I created this workout for my friend, Marie. She just had a baby at the end of November, and she is now cleared to workout. Before we did the workout in the video below Marie did a fitness test. I will make a separate video of the fitness test so anyone who wants to check on their fitness level, and measure their progress that way can.
For the fitness test Marie did the maximum number of reps of each exercise that she could for 60 seconds. Her results were as follows:
Pushups: 2 full on toes, 6 on her knees (This was fantastic! She didn’t think she could even do one).
Jumping Jacks: 58
Plank: She held it for the entire 60 seconds!
High Knees: 25 seconds, rested, was able to do 10 additional seconds before the timer finished (35 seconds total)
Squats with proper form: 19
Lunges with proper form: 11
Marie has committed 4 days per week to getting in shape, so expect to see her in some future videos as she completes the Fitness Bender Mommy Makeover.
After the fitness test we did the workout listed below. I have provided a breakdown, and recommended reps for all fitness levels so no one feels left out. Enjoy!
Beginners Workout: Mommy Makeover
Beginner: 10 reps, 30 seconds for timed exercises (feel free to break up the reps.
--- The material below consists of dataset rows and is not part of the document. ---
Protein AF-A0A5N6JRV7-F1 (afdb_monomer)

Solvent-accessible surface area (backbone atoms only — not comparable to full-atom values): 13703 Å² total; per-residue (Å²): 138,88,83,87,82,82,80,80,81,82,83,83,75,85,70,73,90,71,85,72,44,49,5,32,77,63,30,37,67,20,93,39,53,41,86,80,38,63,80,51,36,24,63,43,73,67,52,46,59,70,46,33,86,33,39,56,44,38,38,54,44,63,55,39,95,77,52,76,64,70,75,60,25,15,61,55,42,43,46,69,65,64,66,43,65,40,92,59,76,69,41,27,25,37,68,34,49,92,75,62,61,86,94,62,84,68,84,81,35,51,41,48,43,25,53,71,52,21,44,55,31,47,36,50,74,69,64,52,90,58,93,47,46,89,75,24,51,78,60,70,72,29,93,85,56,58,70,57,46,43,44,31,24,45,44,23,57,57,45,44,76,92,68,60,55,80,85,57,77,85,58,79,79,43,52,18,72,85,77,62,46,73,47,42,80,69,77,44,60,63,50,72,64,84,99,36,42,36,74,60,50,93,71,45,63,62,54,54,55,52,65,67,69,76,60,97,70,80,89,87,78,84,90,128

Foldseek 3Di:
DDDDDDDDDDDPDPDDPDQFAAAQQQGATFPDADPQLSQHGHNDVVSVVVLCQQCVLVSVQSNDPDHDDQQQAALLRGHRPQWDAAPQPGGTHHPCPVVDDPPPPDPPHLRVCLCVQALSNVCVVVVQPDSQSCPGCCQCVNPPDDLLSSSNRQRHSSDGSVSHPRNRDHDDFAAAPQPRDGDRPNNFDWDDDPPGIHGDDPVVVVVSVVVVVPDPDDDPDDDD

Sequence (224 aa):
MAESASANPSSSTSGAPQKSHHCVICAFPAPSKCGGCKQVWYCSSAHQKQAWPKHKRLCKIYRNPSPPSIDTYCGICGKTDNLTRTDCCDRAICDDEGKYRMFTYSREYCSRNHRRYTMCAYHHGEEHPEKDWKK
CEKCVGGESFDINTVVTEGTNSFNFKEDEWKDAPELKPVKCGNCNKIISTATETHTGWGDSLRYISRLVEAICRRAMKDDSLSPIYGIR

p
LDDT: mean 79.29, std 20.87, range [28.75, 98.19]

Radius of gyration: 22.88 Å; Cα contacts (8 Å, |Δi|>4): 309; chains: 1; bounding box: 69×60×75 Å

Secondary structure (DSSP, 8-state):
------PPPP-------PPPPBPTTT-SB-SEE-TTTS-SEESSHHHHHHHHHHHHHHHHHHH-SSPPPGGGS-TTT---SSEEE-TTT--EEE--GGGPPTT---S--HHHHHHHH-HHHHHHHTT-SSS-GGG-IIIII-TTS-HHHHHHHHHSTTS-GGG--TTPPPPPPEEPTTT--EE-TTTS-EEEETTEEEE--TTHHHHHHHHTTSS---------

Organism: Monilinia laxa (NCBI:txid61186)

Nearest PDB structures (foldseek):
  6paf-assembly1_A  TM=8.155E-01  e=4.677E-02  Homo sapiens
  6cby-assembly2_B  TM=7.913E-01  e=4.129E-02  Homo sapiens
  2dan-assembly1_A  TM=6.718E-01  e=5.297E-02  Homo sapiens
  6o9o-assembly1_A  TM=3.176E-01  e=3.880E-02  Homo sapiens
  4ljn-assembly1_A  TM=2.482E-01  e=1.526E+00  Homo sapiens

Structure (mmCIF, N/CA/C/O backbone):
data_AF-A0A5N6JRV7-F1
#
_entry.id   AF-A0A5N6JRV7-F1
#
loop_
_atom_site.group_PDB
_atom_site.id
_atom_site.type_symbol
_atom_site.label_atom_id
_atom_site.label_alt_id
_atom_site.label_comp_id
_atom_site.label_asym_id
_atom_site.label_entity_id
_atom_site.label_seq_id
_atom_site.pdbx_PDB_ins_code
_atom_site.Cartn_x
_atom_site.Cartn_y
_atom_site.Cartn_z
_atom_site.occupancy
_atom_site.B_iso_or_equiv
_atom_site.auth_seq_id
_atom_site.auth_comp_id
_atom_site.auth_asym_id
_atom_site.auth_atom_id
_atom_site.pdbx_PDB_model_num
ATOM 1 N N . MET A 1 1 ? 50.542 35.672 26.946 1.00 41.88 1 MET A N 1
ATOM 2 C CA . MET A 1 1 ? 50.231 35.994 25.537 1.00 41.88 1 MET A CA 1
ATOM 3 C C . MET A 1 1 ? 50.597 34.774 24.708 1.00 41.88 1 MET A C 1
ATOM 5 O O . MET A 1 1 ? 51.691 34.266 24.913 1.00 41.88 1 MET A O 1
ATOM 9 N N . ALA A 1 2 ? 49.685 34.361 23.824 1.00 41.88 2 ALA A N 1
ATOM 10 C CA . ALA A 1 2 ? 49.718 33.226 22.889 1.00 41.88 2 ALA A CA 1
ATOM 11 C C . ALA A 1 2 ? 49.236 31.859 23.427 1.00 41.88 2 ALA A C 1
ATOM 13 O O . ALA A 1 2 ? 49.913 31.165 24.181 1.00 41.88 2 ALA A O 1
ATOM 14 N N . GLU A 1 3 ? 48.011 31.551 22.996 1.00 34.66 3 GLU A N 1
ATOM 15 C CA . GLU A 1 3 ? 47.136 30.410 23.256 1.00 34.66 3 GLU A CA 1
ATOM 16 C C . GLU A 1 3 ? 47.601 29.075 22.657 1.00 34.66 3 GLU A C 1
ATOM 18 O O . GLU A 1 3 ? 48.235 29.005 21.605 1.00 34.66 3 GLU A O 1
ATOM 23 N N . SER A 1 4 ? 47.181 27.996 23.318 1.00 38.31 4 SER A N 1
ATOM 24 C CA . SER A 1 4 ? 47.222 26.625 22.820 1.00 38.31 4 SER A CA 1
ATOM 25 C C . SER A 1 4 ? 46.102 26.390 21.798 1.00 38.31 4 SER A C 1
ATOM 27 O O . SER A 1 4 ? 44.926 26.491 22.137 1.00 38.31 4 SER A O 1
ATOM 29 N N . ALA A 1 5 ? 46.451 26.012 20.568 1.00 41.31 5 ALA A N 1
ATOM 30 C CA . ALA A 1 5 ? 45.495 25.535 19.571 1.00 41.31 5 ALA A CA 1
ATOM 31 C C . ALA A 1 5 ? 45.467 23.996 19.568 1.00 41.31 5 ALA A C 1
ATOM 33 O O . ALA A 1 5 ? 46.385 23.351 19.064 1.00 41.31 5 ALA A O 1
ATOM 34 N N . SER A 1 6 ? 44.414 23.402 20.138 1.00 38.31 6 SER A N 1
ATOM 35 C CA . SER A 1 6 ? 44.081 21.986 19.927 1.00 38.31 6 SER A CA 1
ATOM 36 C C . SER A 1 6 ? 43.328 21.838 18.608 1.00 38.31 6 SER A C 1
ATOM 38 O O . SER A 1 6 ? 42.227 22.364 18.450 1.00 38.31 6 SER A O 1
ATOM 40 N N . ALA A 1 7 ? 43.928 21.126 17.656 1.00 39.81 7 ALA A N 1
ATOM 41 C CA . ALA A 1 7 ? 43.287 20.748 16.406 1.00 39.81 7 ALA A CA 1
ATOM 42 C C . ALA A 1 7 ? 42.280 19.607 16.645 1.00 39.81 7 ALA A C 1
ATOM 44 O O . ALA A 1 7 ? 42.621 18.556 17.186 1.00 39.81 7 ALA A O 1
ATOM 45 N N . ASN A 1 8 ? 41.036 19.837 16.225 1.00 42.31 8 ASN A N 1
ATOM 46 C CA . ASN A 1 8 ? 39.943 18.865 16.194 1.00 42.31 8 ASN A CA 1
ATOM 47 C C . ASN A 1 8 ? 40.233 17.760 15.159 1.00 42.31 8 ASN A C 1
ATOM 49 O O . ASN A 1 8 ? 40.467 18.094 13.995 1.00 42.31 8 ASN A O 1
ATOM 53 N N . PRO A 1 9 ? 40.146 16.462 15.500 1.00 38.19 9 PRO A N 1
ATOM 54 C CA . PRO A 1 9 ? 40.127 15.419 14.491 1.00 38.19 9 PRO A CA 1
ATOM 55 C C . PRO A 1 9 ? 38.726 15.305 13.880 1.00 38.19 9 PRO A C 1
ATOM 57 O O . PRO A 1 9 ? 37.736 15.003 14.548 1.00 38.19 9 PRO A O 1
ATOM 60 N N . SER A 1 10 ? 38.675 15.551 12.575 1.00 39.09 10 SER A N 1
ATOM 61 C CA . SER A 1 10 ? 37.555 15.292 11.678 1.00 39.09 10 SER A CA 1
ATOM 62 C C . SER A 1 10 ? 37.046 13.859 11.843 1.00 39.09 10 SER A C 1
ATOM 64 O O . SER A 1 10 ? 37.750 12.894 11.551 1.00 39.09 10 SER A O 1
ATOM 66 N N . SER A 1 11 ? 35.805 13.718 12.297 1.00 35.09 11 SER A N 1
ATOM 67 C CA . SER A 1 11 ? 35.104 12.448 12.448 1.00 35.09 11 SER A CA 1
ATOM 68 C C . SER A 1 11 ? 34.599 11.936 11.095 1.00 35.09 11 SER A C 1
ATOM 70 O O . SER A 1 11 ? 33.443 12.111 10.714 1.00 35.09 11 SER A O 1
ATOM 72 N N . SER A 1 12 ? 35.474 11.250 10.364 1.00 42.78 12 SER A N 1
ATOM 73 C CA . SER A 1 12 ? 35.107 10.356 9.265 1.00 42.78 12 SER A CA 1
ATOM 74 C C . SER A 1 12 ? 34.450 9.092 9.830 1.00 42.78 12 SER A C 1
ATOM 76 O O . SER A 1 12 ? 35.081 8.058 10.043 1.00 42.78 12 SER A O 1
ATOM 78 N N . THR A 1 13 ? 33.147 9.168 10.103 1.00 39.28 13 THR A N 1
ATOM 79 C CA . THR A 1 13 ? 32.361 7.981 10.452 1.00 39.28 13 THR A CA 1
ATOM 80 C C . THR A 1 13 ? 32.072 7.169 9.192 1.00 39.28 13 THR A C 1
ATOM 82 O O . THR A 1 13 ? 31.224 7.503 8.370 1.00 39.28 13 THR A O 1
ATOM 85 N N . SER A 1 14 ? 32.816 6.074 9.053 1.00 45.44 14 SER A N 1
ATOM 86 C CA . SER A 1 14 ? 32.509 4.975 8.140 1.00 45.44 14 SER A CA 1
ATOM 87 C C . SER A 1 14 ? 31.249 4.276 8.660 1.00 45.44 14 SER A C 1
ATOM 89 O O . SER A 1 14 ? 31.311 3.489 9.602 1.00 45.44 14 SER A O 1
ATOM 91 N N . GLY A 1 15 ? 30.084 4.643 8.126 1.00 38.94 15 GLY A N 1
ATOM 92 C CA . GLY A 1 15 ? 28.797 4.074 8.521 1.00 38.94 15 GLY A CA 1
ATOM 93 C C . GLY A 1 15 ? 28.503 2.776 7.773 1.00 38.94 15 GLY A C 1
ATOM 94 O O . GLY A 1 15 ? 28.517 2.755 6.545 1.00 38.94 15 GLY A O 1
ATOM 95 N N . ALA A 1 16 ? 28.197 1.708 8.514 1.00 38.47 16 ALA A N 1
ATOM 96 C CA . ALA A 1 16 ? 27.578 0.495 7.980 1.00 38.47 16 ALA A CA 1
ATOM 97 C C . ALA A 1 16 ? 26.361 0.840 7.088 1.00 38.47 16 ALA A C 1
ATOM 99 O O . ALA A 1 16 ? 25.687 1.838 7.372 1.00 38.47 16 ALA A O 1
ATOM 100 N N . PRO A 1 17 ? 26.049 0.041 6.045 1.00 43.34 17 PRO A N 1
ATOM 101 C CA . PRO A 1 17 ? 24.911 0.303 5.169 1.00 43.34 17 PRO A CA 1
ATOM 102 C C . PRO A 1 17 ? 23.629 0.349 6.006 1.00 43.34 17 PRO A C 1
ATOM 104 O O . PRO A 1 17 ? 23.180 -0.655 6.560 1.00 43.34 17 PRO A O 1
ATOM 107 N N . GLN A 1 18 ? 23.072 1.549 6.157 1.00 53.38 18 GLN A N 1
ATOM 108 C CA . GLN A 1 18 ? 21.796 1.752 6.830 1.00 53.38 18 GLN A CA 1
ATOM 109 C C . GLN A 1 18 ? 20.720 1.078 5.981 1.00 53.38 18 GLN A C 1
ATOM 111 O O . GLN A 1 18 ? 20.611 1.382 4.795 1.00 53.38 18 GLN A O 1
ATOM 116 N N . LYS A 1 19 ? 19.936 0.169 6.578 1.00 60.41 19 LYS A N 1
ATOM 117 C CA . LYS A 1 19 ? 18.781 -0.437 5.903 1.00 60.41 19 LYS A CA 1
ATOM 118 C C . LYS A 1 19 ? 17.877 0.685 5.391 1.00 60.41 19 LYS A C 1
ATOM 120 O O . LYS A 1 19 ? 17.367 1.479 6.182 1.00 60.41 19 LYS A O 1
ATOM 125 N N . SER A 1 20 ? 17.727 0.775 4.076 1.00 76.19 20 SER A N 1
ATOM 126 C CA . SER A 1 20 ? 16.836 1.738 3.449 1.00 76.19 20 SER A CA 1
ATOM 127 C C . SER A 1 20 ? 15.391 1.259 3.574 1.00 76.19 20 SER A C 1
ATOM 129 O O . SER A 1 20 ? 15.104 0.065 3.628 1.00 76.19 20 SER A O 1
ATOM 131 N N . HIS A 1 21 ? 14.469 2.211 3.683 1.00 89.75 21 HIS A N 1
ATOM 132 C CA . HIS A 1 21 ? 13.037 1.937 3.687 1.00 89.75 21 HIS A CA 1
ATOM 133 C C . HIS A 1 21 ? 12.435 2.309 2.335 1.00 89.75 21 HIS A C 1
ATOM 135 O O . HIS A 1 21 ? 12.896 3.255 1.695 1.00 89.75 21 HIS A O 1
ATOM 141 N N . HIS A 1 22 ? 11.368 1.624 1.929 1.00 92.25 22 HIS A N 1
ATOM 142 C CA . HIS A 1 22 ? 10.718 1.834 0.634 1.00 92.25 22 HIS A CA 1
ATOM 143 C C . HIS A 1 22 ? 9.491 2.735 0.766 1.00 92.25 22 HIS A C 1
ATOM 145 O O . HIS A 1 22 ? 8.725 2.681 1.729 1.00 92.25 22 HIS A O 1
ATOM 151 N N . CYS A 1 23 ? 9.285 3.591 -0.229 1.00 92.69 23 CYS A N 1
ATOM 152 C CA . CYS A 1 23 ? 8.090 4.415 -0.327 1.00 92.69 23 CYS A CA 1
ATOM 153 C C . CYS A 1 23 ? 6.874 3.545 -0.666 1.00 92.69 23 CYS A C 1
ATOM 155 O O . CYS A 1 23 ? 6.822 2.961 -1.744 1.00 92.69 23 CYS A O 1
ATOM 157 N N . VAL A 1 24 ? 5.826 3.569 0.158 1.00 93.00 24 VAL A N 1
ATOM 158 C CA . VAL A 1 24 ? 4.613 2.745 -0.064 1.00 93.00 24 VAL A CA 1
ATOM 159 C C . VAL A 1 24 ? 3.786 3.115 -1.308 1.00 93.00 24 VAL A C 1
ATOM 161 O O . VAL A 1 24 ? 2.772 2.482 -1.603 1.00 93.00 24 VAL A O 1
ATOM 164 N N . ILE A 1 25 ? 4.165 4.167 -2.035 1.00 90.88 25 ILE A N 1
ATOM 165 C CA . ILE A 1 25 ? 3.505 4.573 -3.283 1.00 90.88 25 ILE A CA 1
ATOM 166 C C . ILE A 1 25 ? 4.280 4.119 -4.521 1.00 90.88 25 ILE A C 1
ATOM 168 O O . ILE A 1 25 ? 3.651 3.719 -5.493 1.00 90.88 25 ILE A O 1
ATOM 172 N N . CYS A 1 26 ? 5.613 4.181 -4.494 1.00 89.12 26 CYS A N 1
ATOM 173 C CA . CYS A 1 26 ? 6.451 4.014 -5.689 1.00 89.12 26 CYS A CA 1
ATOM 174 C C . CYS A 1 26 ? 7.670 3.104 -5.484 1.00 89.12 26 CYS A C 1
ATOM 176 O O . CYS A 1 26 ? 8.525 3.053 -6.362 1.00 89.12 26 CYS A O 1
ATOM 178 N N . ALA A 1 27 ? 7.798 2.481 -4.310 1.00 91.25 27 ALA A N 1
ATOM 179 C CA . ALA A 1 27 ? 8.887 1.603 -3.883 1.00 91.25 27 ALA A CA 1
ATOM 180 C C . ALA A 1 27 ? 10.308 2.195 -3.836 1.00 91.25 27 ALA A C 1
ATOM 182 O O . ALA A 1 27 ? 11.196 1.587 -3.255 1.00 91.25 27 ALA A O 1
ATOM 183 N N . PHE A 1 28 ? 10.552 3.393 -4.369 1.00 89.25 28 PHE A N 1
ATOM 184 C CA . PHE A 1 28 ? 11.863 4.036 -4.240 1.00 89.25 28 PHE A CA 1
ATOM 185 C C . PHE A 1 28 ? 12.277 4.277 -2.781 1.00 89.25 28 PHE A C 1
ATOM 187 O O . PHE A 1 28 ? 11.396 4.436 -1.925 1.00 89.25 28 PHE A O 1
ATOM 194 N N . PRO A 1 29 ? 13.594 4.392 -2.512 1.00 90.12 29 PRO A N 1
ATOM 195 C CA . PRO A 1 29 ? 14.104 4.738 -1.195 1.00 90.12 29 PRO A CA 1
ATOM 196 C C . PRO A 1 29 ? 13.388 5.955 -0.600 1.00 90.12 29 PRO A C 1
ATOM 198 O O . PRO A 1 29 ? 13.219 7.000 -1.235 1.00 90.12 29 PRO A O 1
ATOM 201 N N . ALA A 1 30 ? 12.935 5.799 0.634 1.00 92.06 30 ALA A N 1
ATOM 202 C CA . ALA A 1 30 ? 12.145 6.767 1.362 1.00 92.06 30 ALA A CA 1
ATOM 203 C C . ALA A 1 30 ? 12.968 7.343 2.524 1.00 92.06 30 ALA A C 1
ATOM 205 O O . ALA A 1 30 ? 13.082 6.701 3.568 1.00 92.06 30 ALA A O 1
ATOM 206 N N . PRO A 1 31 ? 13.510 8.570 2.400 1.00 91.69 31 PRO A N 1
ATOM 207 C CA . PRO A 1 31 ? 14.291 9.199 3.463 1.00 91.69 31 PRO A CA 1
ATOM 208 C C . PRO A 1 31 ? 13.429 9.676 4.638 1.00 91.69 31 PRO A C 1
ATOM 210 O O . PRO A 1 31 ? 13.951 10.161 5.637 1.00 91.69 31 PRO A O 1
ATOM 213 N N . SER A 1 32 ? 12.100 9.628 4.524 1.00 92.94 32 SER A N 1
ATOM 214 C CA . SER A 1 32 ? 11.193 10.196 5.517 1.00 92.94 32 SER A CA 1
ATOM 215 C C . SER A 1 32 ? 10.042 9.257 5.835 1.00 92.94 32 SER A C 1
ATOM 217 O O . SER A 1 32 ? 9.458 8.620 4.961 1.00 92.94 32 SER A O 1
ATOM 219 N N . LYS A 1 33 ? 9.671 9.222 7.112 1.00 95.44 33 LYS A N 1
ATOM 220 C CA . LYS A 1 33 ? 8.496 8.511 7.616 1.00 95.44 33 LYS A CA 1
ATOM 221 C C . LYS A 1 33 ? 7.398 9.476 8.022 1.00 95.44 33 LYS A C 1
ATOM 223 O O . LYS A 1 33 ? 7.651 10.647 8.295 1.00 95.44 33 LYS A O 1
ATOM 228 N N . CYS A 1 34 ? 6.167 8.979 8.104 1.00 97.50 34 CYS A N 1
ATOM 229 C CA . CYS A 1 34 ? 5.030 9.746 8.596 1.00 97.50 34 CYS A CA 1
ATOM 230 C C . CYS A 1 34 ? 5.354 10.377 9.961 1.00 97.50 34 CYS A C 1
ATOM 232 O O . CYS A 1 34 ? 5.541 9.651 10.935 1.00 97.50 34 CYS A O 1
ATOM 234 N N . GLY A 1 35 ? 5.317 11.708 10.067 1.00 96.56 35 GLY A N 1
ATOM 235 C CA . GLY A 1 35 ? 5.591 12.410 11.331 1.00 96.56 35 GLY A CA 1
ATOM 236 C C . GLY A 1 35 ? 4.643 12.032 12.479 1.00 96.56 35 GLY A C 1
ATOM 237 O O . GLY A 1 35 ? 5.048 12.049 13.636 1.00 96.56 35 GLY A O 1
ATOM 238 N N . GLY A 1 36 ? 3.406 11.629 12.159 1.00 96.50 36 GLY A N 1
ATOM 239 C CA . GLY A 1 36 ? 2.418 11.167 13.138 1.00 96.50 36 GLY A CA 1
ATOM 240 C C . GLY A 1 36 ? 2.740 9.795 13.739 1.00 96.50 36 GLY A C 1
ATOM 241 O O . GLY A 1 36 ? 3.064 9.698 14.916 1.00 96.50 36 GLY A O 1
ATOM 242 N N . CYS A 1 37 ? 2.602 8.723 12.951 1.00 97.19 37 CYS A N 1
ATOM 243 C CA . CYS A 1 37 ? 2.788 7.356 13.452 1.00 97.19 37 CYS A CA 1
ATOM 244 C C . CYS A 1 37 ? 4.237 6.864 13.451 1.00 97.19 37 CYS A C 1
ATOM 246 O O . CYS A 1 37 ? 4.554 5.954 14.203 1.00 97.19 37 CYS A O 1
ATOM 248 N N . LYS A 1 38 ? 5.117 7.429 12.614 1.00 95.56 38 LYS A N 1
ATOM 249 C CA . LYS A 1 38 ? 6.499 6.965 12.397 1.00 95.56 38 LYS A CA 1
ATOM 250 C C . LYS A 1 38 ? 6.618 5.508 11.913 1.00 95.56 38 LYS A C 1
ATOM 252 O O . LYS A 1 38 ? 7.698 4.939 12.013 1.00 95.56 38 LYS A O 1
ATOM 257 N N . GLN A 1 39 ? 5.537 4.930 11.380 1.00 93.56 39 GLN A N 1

Marie did the hip lifts in sets of 3.)
Intermediate: 15 reps, 45 seconds for timed exercises (repeat the sequence twice)
Advanced: 20 reps, 60 seconds for timed exercises (repeat the sequence 3-4 times)
1. High Knees (timed)
2. Hip Lift
3. Leg Series (right)
4. Leg Series (left)
5. Mountain Climber (timed)
6. Side Plank (right): there are variations for this in the video, Marie held the side plank on an extended arm.
7. Side Plank (left)
Remember, if you are just starting out these exercises are going to be hard, but you can do it! Don’t be afraid to take breaks while you are doing your reps. When you start out the first thing you need to do is build your muscle strength and muscle tone. Congratulations on getting started!